È impossibile guardare Dobbiamo parlare senza ripensare a Carnage (2011) di Roman Polanski. Alla stregua del collega polacco, Rubini sceglie ottimi protagonisti con un Bentivoglio grandiosamente burino, ma non cinico come il “carnagiano” Alan Cowan (Christoph Waltz). Al contrario Costanza è più letale della pacata Nancy (Kate Winslet). Se Linda appare l'anello debole della compagnia in linea con Penelope Longstreet (Jodie Foster), a dispetto delle proprie debolezze, Vanni non ha comunque il caratteraccio di Michael (John C. Reilly).

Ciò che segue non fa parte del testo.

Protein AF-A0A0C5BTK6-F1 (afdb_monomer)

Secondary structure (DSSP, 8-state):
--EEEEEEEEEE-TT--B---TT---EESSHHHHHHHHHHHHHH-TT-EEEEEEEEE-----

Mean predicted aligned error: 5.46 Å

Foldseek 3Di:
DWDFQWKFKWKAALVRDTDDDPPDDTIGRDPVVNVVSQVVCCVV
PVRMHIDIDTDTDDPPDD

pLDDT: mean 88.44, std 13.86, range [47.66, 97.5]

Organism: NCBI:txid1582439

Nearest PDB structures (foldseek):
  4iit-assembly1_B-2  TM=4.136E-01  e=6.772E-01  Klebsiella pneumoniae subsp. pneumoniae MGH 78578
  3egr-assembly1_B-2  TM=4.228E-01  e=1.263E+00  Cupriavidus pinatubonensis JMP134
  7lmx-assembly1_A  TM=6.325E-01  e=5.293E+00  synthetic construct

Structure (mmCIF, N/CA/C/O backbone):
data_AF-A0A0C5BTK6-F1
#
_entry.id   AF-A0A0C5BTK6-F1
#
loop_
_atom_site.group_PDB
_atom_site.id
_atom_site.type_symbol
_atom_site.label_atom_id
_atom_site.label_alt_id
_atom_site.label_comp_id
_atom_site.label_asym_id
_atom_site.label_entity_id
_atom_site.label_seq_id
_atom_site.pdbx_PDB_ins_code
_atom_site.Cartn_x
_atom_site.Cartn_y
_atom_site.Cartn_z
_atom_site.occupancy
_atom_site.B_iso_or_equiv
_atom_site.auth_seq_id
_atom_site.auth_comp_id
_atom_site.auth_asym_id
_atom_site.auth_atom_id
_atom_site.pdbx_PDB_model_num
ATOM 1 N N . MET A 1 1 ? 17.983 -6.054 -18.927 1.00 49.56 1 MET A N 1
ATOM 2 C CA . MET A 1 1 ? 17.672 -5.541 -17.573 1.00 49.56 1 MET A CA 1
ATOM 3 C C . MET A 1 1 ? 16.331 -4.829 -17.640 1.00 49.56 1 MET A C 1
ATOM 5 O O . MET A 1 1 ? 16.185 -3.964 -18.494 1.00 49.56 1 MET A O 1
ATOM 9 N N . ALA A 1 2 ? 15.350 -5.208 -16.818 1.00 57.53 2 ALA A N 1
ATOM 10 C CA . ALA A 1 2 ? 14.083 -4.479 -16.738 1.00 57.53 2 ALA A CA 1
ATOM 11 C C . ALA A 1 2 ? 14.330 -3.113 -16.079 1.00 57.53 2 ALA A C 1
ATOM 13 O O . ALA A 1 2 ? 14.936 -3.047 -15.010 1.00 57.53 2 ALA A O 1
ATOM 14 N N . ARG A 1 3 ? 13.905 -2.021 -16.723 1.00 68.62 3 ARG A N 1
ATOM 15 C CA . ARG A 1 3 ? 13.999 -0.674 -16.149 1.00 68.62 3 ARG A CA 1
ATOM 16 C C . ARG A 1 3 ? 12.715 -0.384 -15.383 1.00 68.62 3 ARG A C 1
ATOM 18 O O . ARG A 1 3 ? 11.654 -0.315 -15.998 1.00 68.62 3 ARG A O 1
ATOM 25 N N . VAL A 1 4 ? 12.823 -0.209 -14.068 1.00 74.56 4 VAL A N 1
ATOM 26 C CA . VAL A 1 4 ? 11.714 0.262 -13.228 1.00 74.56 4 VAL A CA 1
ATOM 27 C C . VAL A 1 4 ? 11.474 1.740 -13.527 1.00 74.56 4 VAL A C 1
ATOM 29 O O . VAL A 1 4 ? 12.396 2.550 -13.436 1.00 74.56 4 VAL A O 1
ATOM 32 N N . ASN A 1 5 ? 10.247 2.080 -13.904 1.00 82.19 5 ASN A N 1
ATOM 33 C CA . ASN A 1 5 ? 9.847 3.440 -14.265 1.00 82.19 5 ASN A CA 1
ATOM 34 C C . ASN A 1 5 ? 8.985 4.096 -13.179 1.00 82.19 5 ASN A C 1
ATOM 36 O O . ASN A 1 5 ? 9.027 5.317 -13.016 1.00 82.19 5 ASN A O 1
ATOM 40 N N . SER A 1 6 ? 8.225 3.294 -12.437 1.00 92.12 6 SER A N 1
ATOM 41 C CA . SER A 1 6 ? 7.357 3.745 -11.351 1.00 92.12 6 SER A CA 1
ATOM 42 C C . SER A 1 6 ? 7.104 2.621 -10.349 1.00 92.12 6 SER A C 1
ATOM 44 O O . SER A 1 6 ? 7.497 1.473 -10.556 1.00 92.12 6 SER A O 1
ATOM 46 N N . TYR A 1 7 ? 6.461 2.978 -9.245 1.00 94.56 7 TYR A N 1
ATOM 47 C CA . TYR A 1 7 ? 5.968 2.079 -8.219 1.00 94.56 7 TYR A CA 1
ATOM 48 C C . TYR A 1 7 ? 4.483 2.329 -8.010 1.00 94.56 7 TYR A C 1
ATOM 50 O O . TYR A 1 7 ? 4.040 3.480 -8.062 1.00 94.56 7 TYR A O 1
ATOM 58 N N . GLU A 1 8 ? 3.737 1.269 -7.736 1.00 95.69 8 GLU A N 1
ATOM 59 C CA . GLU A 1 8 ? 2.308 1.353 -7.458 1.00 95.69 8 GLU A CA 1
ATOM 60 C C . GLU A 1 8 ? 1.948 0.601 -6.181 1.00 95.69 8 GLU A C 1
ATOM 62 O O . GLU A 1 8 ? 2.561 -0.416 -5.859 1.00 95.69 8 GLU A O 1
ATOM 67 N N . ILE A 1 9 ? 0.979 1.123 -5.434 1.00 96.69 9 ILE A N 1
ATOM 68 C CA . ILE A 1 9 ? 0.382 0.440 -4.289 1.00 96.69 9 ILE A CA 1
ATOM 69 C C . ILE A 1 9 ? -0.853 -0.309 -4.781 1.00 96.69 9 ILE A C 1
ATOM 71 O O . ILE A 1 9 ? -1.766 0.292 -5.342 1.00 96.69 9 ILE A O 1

Sentimenti ma non solo. In ogni buona litigata italiana che si rispetti c'è sempre un po' di politica (vedi anche il remake italiano Il nome del figlio, 2015, di Francesca Archibugi). Vanni e Linda sono di Sinistra, o comunque votano per il Partito Democratico (non è proprio la stessa cosa). Costanza e Alfredo sono per una non troppo definita Destra dove l’ostentazione del benessere è lo status ideale senza tante ideologie di mezzo. Alfredo però è un gran lavoratore. Come suole ripetere all'infinito, si sveglia ogni giorno alle 5,30 del mattino e sgobba come un mulo.
Borghesia e opulenza a confronto. Costanza ha un abbigliamento rigido. I suoi occhi lanciano saette. Pretende di avere sempre ragione. È incapace di guardarsi per davvero allo specchio. Alfredo incassa ma non barcolla più di tanto. Più popolano di quanto si pensi, snocciola pensieri e parole dall'alto di una grossolanità da borgata che lo rende il più umano dei quattro..
Vanni e Linda sono più composti. Come una perfetta metafora, vivono in centro Roma ma la casa ha qualche difettuccio che continuano a trascurare. A tratti intimoriti dai loro amici, non sanno mai dirgli di no. La loro forza è un tacito accordo. Lei è più giovane di lui. Ha il terrore dei gatti. Parla piano. Trasmette fragilità. A dispetto di una certa ingerenza del portinaio, Vanni non la difende mai. Troppo impegnato a scrivere per capire i veri bisogni della sua metà.
Le discussioni sono pericolose. Possono far emergere segreti e ridisegnare del tutto i rapporti, mettendo in evidenza crepe fino ad allora cementate sotto una morbida e ben accetta malta di facciata. Tanto nella finzione come nella realtà sta ai protagonisti decidere quali carte scoprire e ripartire da lì. O magari troncare di brutto e cominciare una nuova vita. Tutti a questo mondo dobbiamo parlare di più. L’alternativa è una finzione di comodo col tempo cancro dirompente della vita relazionale.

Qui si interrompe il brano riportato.